I often ask local vegans to tell me how to put together a locally-sustainable vegan diet.  I haven't had any offers to date.
Don't listen to the money men - they know the price of everything and the value of nothing

Live in a cohousing community with small farm for our own use.  Dairy cows (rearing their own calves for beef), pigs, sheep for meat and fleece, ducks and hens for eggs, veg and fruit growing

pgkevet

  • Joined Jul 2011
Re: Alternative protein - food for smallholder thought?
« Reply #26 on: July 27, 2018, 06:23:56 pm »
I'm slightly confuse Sally, since Foobar was making  apoint about raising animals just by grazing poor land (I'll ignore my previous land improvement argument). As a point of order there are soya varieties growable UK - Ustie being specially bred for that. I've also successfuly grown peanuts. Granted yields may be better in other parts of the world for those crops but if someone bothered to sit down and work out suitable vegan or vegetarian diets totally grown within the UK I'm sure it could be done.
What one needs to do it calculate relative yeilds when crops are grown in their 'natural habitat' compared to domestically and calculate the trade swaps on them allowing for equal wages and transport and environmental costs.There's a whole slew of stuff we could grow and don't - daft that we import wine when the Romans considered britain the best vine region (perhaps it was warmer then). There are varieties of Pecans that are frost hardy. Wales has the ideal climate for monkey puzzle nuts as a fod source. We don't eat sweet chestnut porridge any more, pears are undervalued and why the heck we import french apples i'll never know (or any apples for that matter with modern storage solutions). Almonds grow here, quinoa does ok , kale, watercress - all components vegans appreciate for their dietary needs and high in Calcium.

Maysie

  • Joined Jan 2018
  • Herefordshire/Shropshire Border
Re: Alternative protein - food for smallholder thought?
« Reply #27 on: July 30, 2018, 04:29:56 pm »
It all makes about as much sense as why our lobsters are caught here and then sent to the continent, while the lobster we actually eat here mostly come from Canada!  What on earth is that all about?!
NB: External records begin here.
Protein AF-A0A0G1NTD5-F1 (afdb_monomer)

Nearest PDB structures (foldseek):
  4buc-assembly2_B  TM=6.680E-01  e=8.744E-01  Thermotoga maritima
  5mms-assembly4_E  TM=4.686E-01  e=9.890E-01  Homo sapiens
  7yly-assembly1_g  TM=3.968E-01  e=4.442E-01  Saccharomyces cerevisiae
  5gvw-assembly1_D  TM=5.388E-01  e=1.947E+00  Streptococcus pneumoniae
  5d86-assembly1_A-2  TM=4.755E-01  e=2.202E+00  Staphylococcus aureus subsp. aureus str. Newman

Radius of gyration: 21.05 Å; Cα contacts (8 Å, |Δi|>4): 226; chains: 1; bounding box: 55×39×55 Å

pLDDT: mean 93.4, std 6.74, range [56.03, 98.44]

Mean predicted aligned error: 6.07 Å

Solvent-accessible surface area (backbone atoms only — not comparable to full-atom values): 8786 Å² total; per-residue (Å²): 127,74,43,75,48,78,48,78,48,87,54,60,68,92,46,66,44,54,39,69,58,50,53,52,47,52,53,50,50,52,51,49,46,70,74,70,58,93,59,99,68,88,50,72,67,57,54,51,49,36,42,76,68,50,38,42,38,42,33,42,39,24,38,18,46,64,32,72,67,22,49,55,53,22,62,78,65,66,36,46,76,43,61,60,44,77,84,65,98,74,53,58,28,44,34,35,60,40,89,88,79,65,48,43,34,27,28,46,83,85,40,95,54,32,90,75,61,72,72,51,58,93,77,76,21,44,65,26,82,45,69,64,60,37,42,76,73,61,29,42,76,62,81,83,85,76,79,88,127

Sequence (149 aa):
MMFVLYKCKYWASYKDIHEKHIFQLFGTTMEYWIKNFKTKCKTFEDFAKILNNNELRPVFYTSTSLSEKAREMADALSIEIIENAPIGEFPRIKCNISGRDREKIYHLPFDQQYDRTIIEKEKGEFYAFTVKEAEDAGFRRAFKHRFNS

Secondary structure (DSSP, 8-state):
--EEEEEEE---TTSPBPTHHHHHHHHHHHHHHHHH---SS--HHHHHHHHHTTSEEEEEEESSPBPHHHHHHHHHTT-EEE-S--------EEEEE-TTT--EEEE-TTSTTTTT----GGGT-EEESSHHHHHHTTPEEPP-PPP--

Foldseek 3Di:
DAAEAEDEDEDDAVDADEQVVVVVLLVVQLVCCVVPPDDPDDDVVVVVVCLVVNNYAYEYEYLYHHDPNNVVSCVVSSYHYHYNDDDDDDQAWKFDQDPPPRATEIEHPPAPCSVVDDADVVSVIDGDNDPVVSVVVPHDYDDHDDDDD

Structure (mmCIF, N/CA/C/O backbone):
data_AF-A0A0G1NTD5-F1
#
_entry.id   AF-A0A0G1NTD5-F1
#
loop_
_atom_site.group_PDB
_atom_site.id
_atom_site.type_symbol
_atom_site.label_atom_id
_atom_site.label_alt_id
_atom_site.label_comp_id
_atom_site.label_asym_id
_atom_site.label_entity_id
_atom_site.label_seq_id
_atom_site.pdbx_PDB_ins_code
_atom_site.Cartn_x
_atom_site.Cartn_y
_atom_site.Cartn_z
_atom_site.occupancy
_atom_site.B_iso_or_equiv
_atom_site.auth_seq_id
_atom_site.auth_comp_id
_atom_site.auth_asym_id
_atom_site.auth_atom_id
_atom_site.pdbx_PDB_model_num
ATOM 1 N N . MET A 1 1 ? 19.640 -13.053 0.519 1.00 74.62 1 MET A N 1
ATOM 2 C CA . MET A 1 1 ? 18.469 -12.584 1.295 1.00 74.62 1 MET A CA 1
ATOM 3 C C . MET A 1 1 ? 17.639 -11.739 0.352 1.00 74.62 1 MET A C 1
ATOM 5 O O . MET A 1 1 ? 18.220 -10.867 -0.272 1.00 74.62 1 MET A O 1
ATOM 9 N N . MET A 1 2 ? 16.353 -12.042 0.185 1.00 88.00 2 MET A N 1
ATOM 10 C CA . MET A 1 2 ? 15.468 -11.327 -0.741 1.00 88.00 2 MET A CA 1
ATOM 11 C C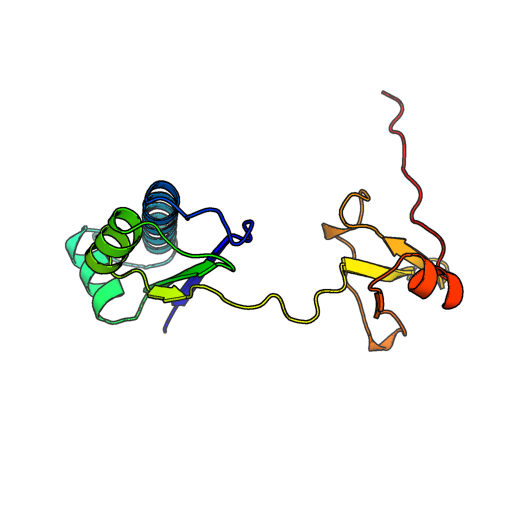 . MET A 1 2 ? 14.666 -10.279 0.026 1.00 88.00 2 MET A C 1
ATOM 13 O O . MET A 1 2 ? 14.040 -10.604 1.035 1.00 88.00 2 MET A O 1
ATOM 17 N N . PHE A 1 3 ? 14.658 -9.047 -0.468 1.00 94.38 3 PHE A N 1
ATOM 18 C CA . PHE A 1 3 ? 13.834 -7.967 0.059 1.00 94.38 3 PHE A CA 1
ATOM 19 C C . PHE A 1 3 ? 12.713 -7.639 -0.917 1.00 94.38 3 PHE A C 1
ATOM 21 O O . PHE A 1 3 ? 12.934 -7.568 -2.121 1.00 94.38 3 PHE A O 1
ATOM 28 N N . VAL A 1 4 ? 11.513 -7.390 -0.397 1.00 96.50 4 VAL A N 1
ATOM 29 C CA . VAL A 1 4 ? 10.369 -6.959 -1.203 1.00 96.50 4 VAL A CA 1
ATOM 30 C C . VAL A 1 4 ? 9.866 -5.633 -0.654 1.00 96.50 4 VAL A C 1
ATOM 32 O O . VAL A 1 4 ? 9.551 -5.539 0.533 1.00 96.50 4 VAL A O 1
ATOM 35 N N . LEU A 1 5 ? 9.796 -4.608 -1.502 1.00 96.69 5 LEU A N 1
ATOM 36 C CA . LEU A 1 5 ? 9.234 -3.309 -1.138 1.00 96.69 5 LEU A CA 1
ATOM 37 C C . LEU A 1 5 ? 7.877 -3.145 -1.791 1.00 96.69 5 LEU A C 1
ATOM 39 O O . LEU A 1 5 ? 7.778 -3.049 -3.010 1.00 96.69 5 LEU A O 1
ATOM 43 N N . TYR A 1 6 ? 6.844 -3.040 -0.965 1.00 96.25 6 TYR A N 1
ATOM 44 C CA . TYR A 1 6 ? 5.497 -2.773 -1.435 1.00 96.25 6 TYR A CA 1
ATOM 45 C C . TYR A 1 6 ? 5.184 -1.286 -1.394 1.00 96.25 6 TYR A C 1
ATOM 47 O O . TYR A 1 6 ? 5.402 -0.607 -0.387 1.00 96.25 6 TYR A O 1
ATOM 55 N N . LYS A 1 7 ? 4.564 -0.798 -2.465 1.00 95.88 7 LYS A N 1
ATOM 56 C CA . LYS A 1 7 ? 3.821 0.455 -2.444 1.00 95.88 7 LYS A CA 1
ATOM 57 C C . LYS A 1 7 ? 2.388 0.201 -2.851 1.00 95.88 7 LYS A C 1
ATOM 59 O O . LYS A 1 7 ? 2.099 -0.101 -4.004 1.00 95.88 7 LYS A O 1
ATOM 64 N N . CYS A 1 8 ? 1.498 0.381 -1.886 1.00 94.00 8 CYS A N 1
ATOM 65 C CA . CYS A 1 8 ? 0.075 0.170 -2.078 1.00 94.00 8 CYS A CA 1
ATOM 66 C C . CYS A 1 8 ? -0.632 1.498 -2.367 1.00 94.00 8 CYS A C 1
ATOM 68 O O . CYS A 1 8 ? -0.427 2.496 -1.666 1.00 94.00 8 CYS A O 1
ATOM 70 N N . LYS A 1 9 ? -1.501 1.517 -3.378 1.00 92.00 9 LYS A N 1
ATOM 71 C CA . LYS A 1 9 ? -2.403 2.638 -3.658 1.00 92.00 9 LYS A CA 1
ATOM 72 C C . LYS A 1 9 ? -3.826 2.136 -3.835 1.00 92.00 9 LYS A C 1
ATOM 74 O O . LYS A 1 9 ? -4.140 1.473 -4.814 1.00 92.00 9 LYS A O 1
ATOM 79 N N . TYR A 1 10 ? -4.691 2.509 -2.897 1.00 89.81 10 TYR A N 1
ATOM 80 C CA . TYR A 1 10 ? -6.124 2.255 -2.992 1.00 89.81 10 TYR A CA 1
ATOM 81 C C . TYR A 1 10 ? -6.839 3.465 -3.585 1.00 89.81 10 TYR A C 1
ATOM 83 O O . TYR A 1 10 ? -6.900 4.521 -2.950 1.00 89.81 10 TYR A O 1
ATOM 91 N N . TRP A 1 11 ? -7.304 3.331 -4.823 1.00 89.25 11 TRP A N 1
ATOM 92 C CA . TRP A 1 11 ? -7.973 4.384 -5.587 1.00 89.25 11 TRP A CA 1
ATOM 93 C C . TRP A 1 11 ? -9.307 3.856 -6.117 1.00 89.25 11 TRP A C 1
ATOM 95 O O . TRP A 1 11 ? -9.528 2.646 -6.181 1.00 89.25 11 TRP A O 1
ATOM 105 N N . ALA A 1 12 ? -10.208 4.777 -6.465 1.00 88.06 12 ALA A N 1
ATOM 106 C CA . ALA A 1 12 ? -11.472 4.418 -7.095 1.00 88.06 12 ALA A CA 1
ATOM 107 C C . ALA A 1 12 ? -11.216 3.681 -8.419 1.00 88.06 12 ALA A C 1
ATOM 109 O O . ALA A 1 12 ? -10.340 4.089 -9.177 1.00 88.06 12 ALA A O 1
ATOM 110 N N . SER A 1 13 ? -12.003 2.641 -8.695 1.00 88.44 13 SER A N 1
ATOM 111 C CA . SER A 1 1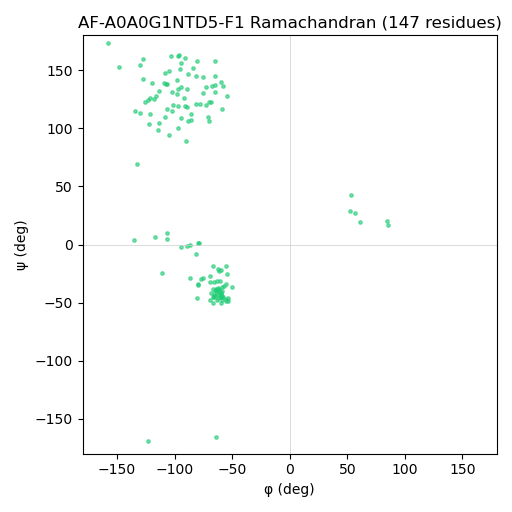3 ? -11.807 1.718 -9.825 1.00 88.44 13 SER A CA 1
ATOM 112 C C . SER A 1 13 ? -11.892 2.363 -11.210 1.00 88.44 13 SER A C 1
ATOM 114 O O . SER A 1 13 ? -11.388 1.808 -12.174 1.00 88.44 13 SER A O 1
ATOM 116 N N . TYR A 1 14 ? -12.526 3.532 -11.324 1.00 90.62 14 TYR A N 1
ATOM 117 C CA . TYR A 1 14 ? -12.626 4.287 -12.578 1.00 90.62 14 TYR A CA 1
ATOM 118 C C . TYR A 1 14 ? -11.435 5.229 -12.823 1.00 90.62 14 TYR A C 1
ATOM 120 O O . TYR A 1 14 ? -11.437 5.973 -13.801 1.00 90.62 14 TYR A O 1
ATOM 128 N N . LYS A 1 15 ? -10.461 5.284 -11.905 1.00 93.38 15 LYS A N 1
ATOM 129 C CA . LYS A 1 15 ? -9.264 6.119 -12.042 1.00 93.38 15 LYS A CA 1
ATOM 130 C C . LYS A 1 15 ? -8.057 5.252 -12.331 1.00 93.38 15 LYS A C 1
ATOM 132 O O . LYS A 1 15 ? -7.829 4.281 -11.615 1.00 93.38 15 LYS A O 1
ATOM 137 N N . ASP A 1 16 ? -7.224 5.712 -13.249 1.00 95.25 16 ASP A N 1
ATOM 138 C CA . ASP A 1 16 ? -5.940 5.079 -13.500 1.00 95.25 16 ASP A CA 1
ATOM 139 C C . ASP A 1 16 ? -4.836 5.637 -12.600 1.00 95.25 16 ASP A C 1
ATOM 141 O O . ASP A 1 16 ? -4.789 6.822 -12.239 1.00 95.25 16 ASP A O 1
ATOM 145 N N . ILE A 1 17 ? -3.905 4.757 -12.246 1.00 96.81 17 ILE A N 1
ATOM 146 C CA . ILE A 1 17 ? -2.628 5.127 -11.655 1.00 96.81 17 ILE A CA 1
ATOM 147 C C . ILE A 1 17 ? -1.676 5.548 -12.773 1.00 96.81 17 ILE A C 1
ATOM 149 O O . ILE A 1 17 ? -1.327 4.765 -13.651 1.00 96.81 17 ILE A O 1
ATOM 153 N N . HIS A 1 18 ? -1.200 6.784 -12.679 1.00 96.81 18 HIS A N 1
ATOM 154 C CA . HIS A 1 18 ? -0.203 7.333 -13.591 1.00 96.81 18 HIS A CA 1
ATOM 155 C C . HIS A 1 18 ? 1.235 7.106 -13.093 1.00 96.81 18 HIS A C 1
ATOM 157 O O . HIS A 1 18 ? 1.498 6.919 -11.897 1.00 96.81 18 HIS A O 1
ATOM 163 N N . GLU A 1 19 ? 2.179 7.201 -14.025 1.00 97.88 19 GLU A N 1
ATOM 164 C CA . GLU A 1 19 ? 3.603 6.873 -13.925 1.00 97.88 19 GLU A CA 1
ATOM 165 C C . GLU A 1 19 ? 4.332 7.571 -12.771 1.00 97.88 19 GLU A C 1
ATOM 167 O O . GLU A 1 19 ? 5.275 7.018 -12.204 1.00 97.88 19 GLU A O 1
ATOM 172 N N . LYS A 1 20 ? 3.837 8.730 -12.312 1.00 97.62 20 LYS A N 1
ATOM 173 C CA . LYS A 1 20 ? 4.378 9.429 -11.135 1.00 97.62 20 LYS A CA 1
ATOM 174 C C . LYS A 1 20 ? 4.523 8.514 -9.915 1.00 97.62 20 LYS A C 1
ATOM 176 O O . LYS A 1 20 ? 5.453 8.666 -9.126 1.00 97.62 20 LYS A O 1
ATOM 181 N N . HIS A 1 21 ? 3.597 7.574 -9.722 1.00 97.25 21 HIS A N 1
ATOM 182 C CA . HIS A 1 21 ? 3.619 6.684 -8.565 1.00 97.25 21 HIS A CA 1
ATOM 183 C C . HIS A 1 21 ? 4.651 5.562 -8.704 1.00 97.25 21 HIS A C 1
ATOM 185 O O . HIS A 1 21 ? 5.226 5.166 -7.684 1.00 97.25 21 HIS A O 1
ATOM 191 N N . ILE A 1 22 ? 4.928 5.147 -9.942 1.00 98.31 22 ILE A N 1
ATOM 192 C CA . ILE A 1 22 ? 5.988 4.209 -10.316 1.00 98.31 22 ILE A CA 1
ATOM 193 C C . ILE A 1 22 ? 7.353 4.863 -10.107 1.00 98.31 22 ILE A C 1
ATOM 195 O O . ILE A 1 22 ? 8.183 4.312 -9.390 1.00 98.31 22 ILE A O 1
ATOM 199 N N . PHE A 1 23 ? 7.547 6.099 -10.577 1.00 98.44 23 PHE A N 1
ATOM 200 C CA . PHE A 1 23 ? 8.793 6.846 -10.349 1.00 98.44 23 PHE A CA 1
ATOM 201 C C . PHE A 1 23 ? 9.088 7.057 -8.870 1.00 98.44 23 PHE A C 1
ATOM 203 O O . PHE A 1 23 ? 10.215 6.871 -8.417 1.00 98.44 23 PHE A O 1
ATOM 210 N N . GLN A 1 24 ? 8.065 7.395 -8.087 1.00 97.94 24 GLN A N 1
ATOM 211 C CA . GLN A 1 24 ? 8.237 7.508 -6.646 1.00 97.94 24 GLN A CA 1
ATOM 212 C C . GLN A 1 24 ? 8.607 6.165 -5.999 1.00 97.94 24 GLN A C 1
ATOM 214 O O . GLN A 1 24 ? 9.397 6.168 -5.06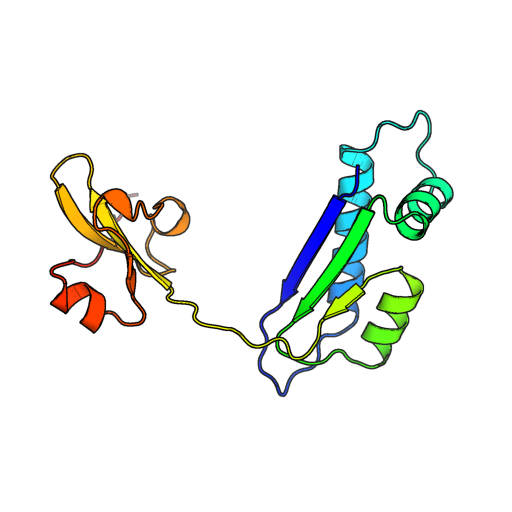5 1.00 97.94 24 GLN A O 1
ATOM 219 N N . LEU A 1 25 ? 8.021 5.036 -6.432 1.00 98.38 25 LEU A N 1
ATOM 220 C CA . LEU A 1 25 ? 8.411 3.716 -5.916 1.00 98.38 25 LEU A CA 1
ATOM 221 C C . LEU A 1 25 ? 9.866 3.416 -6.273 1.00 98.38 25 LEU A C 1
ATOM 223 O O . LEU A 1 25 ? 10.634 3.064 -5.389 1.00 98.38 25 LEU A O 1
ATOM 227 N N . PHE A 1 26 ? 10.259 3.627 -7.528 1.00 98.19 26 PHE A N 1
ATOM 228 C CA . PHE A 1 26 ? 11.634 3.434 -7.975 1.00 98.19 26 PHE A CA 1
ATOM 229 C C . PHE A 1 26 ? 12.634 4.242 -7.137 1.00 98.19 26 PHE A C 1
ATOM 231 O O . PHE A 1 26 ? 13.600 3.687 -6.616 1.00 98.19 26 PHE A O 1
ATOM 238 N N . GLY A 1 27 ? 12.355 5.533 -6.923 1.00 97.75 27 GLY A N 1
ATOM 239 C CA . GLY A 1 27 ? 13.177 6.397 -6.075 1.00 97.75 27 GLY A CA 1
ATOM 240 C C . GLY A 1 27 ? 13.285 5.892 -4.633 1.00 97.75 27 GLY A C 1
ATOM 241 O O . GLY A 1 27 ? 14.385 5.838 -4.085 1.00 97.75 27 GLY A O 1
ATOM 242 N N . THR A 1 28 ? 12.174 5.454 -4.032 1.00 97.69 28 THR A N 1
ATOM 243 C CA . THR A 1 28 ? 12.175 4.855 -2.684 1.00 97.69 28 THR A CA 1
ATOM 244 C C . THR A 1 28 ? 12.959 3.541 -2.635 1.00 97.69 28 THR A C 1
ATOM 246 O O . THR A 1 28 ? 13.683 3.291 -1.673 1.00 97.69 28 THR A O 1
ATOM 249 N N . THR A 1 29 ? 12.866 2.707 -3.668 1.00 97.81 29 THR A N 1
ATOM 250 C CA . THR A 1 29 ? 13.615 1.448 -3.765 1.00 97.81 29 THR A CA 1
ATOM 251 C C . THR A 1 29 ? 15.114 1.692 -3.871 1.00 97.81 29 THR A C 1
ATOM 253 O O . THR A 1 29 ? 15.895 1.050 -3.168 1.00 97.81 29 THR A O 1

We import lamb, yet my neighbours lamb is nearly all sold to be exported, as is the lions share of the rest of it locally (or so I am told). 

The economies of scale seem to drive the financial decisions taken by all the major players nowadays, yet without some form of legislation to control it, it will just continue.  Consumers demand cheap produce, so the suppliers provide it. 

We all know that what we produce on our holdings does not always make financial sense, but we do it anyway because we want to and it feels 'right' to rear your own meat/veggies/whatever.  I am fortunate though, as I do not (thankfully) have to make a choice between feeding cheap chicken to my children, or watching them go without.